Dataset excerpts:

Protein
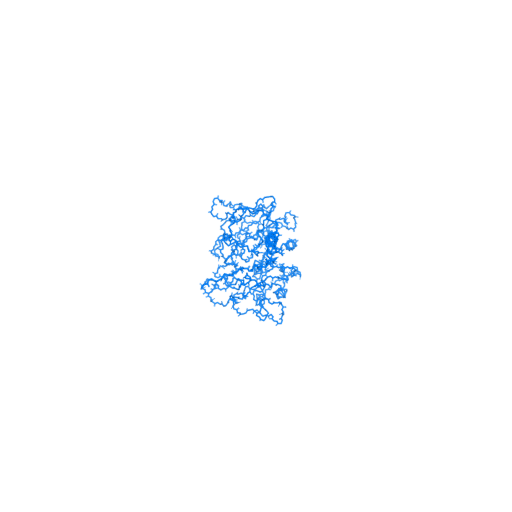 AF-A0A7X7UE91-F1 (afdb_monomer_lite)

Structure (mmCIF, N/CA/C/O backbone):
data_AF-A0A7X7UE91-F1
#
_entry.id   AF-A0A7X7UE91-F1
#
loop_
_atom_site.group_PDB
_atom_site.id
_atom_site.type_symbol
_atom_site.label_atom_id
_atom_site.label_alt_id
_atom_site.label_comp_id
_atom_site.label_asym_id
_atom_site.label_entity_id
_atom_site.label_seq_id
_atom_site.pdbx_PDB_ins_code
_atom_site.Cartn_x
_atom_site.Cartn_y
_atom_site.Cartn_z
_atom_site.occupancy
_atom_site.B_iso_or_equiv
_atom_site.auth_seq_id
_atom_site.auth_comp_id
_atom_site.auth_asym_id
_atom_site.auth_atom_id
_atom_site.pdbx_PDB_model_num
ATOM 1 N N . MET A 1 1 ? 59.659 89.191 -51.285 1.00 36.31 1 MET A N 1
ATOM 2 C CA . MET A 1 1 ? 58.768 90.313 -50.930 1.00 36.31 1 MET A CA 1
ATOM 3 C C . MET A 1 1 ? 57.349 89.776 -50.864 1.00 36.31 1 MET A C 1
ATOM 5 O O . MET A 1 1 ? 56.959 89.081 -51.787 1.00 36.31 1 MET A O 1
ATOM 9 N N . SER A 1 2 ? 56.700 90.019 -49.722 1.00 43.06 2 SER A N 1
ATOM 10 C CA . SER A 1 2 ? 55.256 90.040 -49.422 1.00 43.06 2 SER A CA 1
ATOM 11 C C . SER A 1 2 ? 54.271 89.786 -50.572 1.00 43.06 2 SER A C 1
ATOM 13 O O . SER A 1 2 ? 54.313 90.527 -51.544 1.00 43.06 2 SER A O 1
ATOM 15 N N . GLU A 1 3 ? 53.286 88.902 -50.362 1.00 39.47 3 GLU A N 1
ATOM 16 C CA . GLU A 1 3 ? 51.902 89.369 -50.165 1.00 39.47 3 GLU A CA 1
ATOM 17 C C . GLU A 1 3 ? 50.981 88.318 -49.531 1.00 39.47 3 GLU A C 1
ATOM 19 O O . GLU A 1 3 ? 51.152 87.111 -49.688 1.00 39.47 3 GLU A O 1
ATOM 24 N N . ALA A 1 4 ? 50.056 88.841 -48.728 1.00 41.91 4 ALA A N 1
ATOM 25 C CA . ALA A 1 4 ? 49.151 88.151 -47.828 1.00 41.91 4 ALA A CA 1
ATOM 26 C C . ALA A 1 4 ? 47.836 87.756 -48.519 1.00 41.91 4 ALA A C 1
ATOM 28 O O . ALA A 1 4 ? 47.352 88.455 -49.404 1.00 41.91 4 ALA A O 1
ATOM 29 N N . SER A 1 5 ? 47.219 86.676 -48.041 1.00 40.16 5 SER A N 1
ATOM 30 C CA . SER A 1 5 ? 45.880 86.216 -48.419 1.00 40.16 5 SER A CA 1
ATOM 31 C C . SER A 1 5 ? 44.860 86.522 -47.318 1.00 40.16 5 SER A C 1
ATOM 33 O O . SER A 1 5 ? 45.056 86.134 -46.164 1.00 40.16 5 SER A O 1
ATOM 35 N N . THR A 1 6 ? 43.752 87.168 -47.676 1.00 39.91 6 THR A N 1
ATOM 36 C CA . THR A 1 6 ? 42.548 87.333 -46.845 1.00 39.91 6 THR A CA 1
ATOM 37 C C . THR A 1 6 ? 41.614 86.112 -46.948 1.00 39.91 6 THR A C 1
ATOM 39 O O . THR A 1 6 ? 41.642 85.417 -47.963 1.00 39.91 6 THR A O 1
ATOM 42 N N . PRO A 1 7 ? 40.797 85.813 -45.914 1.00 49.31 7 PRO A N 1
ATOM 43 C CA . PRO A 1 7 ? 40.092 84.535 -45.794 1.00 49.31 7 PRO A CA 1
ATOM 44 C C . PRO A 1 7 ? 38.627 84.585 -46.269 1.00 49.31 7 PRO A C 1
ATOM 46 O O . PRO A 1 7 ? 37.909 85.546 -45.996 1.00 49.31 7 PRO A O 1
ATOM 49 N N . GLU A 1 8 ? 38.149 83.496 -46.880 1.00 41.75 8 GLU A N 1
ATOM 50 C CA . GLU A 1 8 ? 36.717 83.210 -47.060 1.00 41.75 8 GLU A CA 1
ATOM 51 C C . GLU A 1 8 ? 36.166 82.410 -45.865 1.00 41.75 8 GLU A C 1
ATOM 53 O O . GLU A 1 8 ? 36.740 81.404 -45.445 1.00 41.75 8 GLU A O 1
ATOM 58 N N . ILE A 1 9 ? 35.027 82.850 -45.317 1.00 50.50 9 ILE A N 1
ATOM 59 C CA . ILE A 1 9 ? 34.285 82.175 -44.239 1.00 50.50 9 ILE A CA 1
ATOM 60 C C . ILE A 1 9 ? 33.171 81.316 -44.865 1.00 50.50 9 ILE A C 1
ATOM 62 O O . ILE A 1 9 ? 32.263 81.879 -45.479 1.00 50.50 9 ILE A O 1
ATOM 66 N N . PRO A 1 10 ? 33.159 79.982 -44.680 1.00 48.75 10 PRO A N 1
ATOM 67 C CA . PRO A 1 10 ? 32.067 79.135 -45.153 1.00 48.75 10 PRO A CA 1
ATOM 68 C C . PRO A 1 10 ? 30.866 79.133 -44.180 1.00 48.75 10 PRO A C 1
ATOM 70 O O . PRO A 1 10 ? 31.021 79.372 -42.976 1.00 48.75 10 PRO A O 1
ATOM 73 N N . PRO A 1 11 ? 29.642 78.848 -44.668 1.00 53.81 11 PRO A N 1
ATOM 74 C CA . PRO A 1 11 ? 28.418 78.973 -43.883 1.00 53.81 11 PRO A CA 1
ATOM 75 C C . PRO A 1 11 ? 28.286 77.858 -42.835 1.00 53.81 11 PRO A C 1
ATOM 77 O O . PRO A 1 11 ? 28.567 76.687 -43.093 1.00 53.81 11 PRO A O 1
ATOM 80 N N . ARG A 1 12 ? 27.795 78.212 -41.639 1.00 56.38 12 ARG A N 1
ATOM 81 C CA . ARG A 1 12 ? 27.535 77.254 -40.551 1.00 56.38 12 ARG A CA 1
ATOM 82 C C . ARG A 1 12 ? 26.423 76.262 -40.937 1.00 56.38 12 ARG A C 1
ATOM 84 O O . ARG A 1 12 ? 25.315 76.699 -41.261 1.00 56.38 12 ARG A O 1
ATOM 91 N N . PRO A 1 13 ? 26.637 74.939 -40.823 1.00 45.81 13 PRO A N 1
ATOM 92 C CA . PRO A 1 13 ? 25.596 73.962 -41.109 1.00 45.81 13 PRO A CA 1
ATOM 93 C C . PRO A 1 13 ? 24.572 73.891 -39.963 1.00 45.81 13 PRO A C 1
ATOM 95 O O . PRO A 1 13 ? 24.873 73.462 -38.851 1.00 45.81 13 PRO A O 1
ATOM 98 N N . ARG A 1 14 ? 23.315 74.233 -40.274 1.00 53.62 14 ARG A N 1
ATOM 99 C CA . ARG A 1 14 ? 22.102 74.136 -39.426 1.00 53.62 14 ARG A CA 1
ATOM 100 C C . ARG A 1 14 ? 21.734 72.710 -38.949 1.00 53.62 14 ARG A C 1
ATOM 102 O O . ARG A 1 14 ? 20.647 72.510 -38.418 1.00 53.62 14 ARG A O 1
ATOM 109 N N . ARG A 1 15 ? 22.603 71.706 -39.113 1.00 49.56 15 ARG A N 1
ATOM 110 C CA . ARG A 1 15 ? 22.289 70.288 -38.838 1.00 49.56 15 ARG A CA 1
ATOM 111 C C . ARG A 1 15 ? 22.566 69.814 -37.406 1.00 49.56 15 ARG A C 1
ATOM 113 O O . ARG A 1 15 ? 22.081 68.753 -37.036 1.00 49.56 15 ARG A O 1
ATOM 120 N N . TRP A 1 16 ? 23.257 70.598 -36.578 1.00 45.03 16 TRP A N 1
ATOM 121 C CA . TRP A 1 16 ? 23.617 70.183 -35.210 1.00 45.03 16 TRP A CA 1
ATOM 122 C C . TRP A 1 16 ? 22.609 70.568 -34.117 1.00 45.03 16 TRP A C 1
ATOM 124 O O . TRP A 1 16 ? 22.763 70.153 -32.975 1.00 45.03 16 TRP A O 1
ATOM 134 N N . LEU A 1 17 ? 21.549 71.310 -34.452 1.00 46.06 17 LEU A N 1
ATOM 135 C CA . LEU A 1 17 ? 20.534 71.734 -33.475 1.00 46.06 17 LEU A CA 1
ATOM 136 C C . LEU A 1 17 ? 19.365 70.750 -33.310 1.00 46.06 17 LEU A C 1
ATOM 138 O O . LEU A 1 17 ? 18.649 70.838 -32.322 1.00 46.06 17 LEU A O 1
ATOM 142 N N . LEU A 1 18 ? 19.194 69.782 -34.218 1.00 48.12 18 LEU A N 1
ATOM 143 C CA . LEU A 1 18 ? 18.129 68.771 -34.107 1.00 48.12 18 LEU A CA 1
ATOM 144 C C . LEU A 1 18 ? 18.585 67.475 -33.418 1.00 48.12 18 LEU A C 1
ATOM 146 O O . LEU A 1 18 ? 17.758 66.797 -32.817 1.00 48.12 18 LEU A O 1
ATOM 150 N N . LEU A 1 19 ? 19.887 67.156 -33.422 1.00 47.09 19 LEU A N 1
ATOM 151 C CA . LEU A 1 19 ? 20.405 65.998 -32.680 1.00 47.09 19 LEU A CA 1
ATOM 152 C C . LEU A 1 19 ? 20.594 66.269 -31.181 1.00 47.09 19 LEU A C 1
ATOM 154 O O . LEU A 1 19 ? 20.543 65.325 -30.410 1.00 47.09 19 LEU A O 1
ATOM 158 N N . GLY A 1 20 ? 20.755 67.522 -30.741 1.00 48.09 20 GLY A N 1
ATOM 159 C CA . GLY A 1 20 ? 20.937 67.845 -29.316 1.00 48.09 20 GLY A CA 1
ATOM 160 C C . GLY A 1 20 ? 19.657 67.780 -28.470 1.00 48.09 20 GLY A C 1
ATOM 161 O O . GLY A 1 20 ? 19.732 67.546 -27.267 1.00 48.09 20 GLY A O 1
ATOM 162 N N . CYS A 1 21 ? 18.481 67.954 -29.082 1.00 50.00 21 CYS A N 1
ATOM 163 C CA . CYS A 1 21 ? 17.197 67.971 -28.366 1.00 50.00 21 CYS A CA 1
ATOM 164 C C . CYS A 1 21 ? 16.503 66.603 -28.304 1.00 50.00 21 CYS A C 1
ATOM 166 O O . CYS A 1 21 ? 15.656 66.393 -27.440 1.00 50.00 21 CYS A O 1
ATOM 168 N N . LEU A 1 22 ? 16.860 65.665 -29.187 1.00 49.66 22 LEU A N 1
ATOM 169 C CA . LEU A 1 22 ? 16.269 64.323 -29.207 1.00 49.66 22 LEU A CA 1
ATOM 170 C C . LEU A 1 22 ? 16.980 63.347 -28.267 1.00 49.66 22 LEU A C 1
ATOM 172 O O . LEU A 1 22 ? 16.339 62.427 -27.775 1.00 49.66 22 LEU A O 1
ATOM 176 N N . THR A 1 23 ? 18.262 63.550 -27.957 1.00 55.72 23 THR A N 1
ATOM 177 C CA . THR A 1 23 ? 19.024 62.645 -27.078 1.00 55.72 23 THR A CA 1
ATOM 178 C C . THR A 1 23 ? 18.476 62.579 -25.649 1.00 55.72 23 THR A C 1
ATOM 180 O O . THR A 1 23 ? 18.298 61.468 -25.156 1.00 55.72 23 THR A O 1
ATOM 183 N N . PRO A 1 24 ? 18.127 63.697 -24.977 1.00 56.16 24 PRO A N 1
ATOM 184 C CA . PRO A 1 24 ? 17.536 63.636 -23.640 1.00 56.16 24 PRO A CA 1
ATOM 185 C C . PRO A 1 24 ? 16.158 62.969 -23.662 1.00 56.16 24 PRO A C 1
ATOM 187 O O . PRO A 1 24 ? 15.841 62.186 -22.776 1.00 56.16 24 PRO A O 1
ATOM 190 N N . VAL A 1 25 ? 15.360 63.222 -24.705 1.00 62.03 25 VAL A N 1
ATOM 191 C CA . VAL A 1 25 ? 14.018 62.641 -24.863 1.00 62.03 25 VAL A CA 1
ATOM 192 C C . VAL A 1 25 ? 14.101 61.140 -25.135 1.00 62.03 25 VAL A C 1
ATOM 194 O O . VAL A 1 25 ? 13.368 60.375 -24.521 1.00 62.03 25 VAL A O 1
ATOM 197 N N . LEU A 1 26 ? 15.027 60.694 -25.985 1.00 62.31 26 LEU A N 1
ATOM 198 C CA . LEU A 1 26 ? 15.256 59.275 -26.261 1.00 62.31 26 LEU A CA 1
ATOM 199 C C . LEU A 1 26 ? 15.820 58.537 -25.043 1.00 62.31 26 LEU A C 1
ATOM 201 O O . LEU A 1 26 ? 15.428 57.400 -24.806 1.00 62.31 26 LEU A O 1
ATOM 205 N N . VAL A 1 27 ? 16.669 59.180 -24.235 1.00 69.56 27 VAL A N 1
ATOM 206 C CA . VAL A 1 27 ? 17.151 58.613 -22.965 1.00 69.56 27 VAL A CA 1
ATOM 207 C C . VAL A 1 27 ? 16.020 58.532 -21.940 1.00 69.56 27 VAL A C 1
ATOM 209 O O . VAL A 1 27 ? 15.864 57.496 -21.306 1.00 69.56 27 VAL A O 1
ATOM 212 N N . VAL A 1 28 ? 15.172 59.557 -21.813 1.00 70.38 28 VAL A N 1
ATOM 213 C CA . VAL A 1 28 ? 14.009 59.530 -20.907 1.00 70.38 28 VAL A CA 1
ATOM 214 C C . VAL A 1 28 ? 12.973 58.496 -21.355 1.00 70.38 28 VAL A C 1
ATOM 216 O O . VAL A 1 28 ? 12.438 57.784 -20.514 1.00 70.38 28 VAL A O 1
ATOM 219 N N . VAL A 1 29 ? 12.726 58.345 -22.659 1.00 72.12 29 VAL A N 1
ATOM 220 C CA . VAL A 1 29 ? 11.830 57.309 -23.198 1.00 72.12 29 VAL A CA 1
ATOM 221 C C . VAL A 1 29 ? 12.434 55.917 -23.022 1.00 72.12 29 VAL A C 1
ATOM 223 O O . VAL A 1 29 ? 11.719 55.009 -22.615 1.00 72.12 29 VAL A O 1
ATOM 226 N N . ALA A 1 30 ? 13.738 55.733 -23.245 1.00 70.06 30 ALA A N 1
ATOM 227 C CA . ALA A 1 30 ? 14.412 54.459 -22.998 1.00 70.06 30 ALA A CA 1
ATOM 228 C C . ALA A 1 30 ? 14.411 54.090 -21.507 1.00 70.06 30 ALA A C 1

Your goal. All lines above from the one holding "ATOM 53 O O" to the one holding "ATOM 70 O O", inclusive, are to be copied exactly; no other line is wanted.

Exercise solution.
ATOM 53 O O . GLU A 1 8 ? 36.740 81.404 -45.445 1.00 41.75 8 GLU A O 1
ATOM 58 N N . ILE A 1 9 ? 35.027 82.850 -45.317 1.00 50.50 9 ILE A N 1
ATOM 59 C CA . ILE A 1 9 ? 34.285 82.175 -44.239 1.00 50.50 9 ILE A CA 1
ATOM 60 C C . ILE A 1 9 ? 33.171 81.316 -44.865 1.00 50.50 9 ILE A C 1
ATOM 62 O O . ILE A 1 9 ? 32.263 81.879 -45.479 1.00 50.50 9 ILE A O 1
ATOM 66 N N . PRO A 1 10 ? 33.159 79.982 -44.680 1.00 48.75 10 PRO A N 1
ATOM 67 C CA . PRO A 1 10 ? 32.067 79.135 -45.153 1.00 48.75 10 PRO A CA 1
ATOM 68 C C . PRO A 1 10 ? 30.866 79.133 -44.180 1.00 48.75 10 PRO A C 1
ATOM 70 O O . PRO A 1 10 ? 31.021 79.372 -42.976 1.00 48.75 10 PRO A O 1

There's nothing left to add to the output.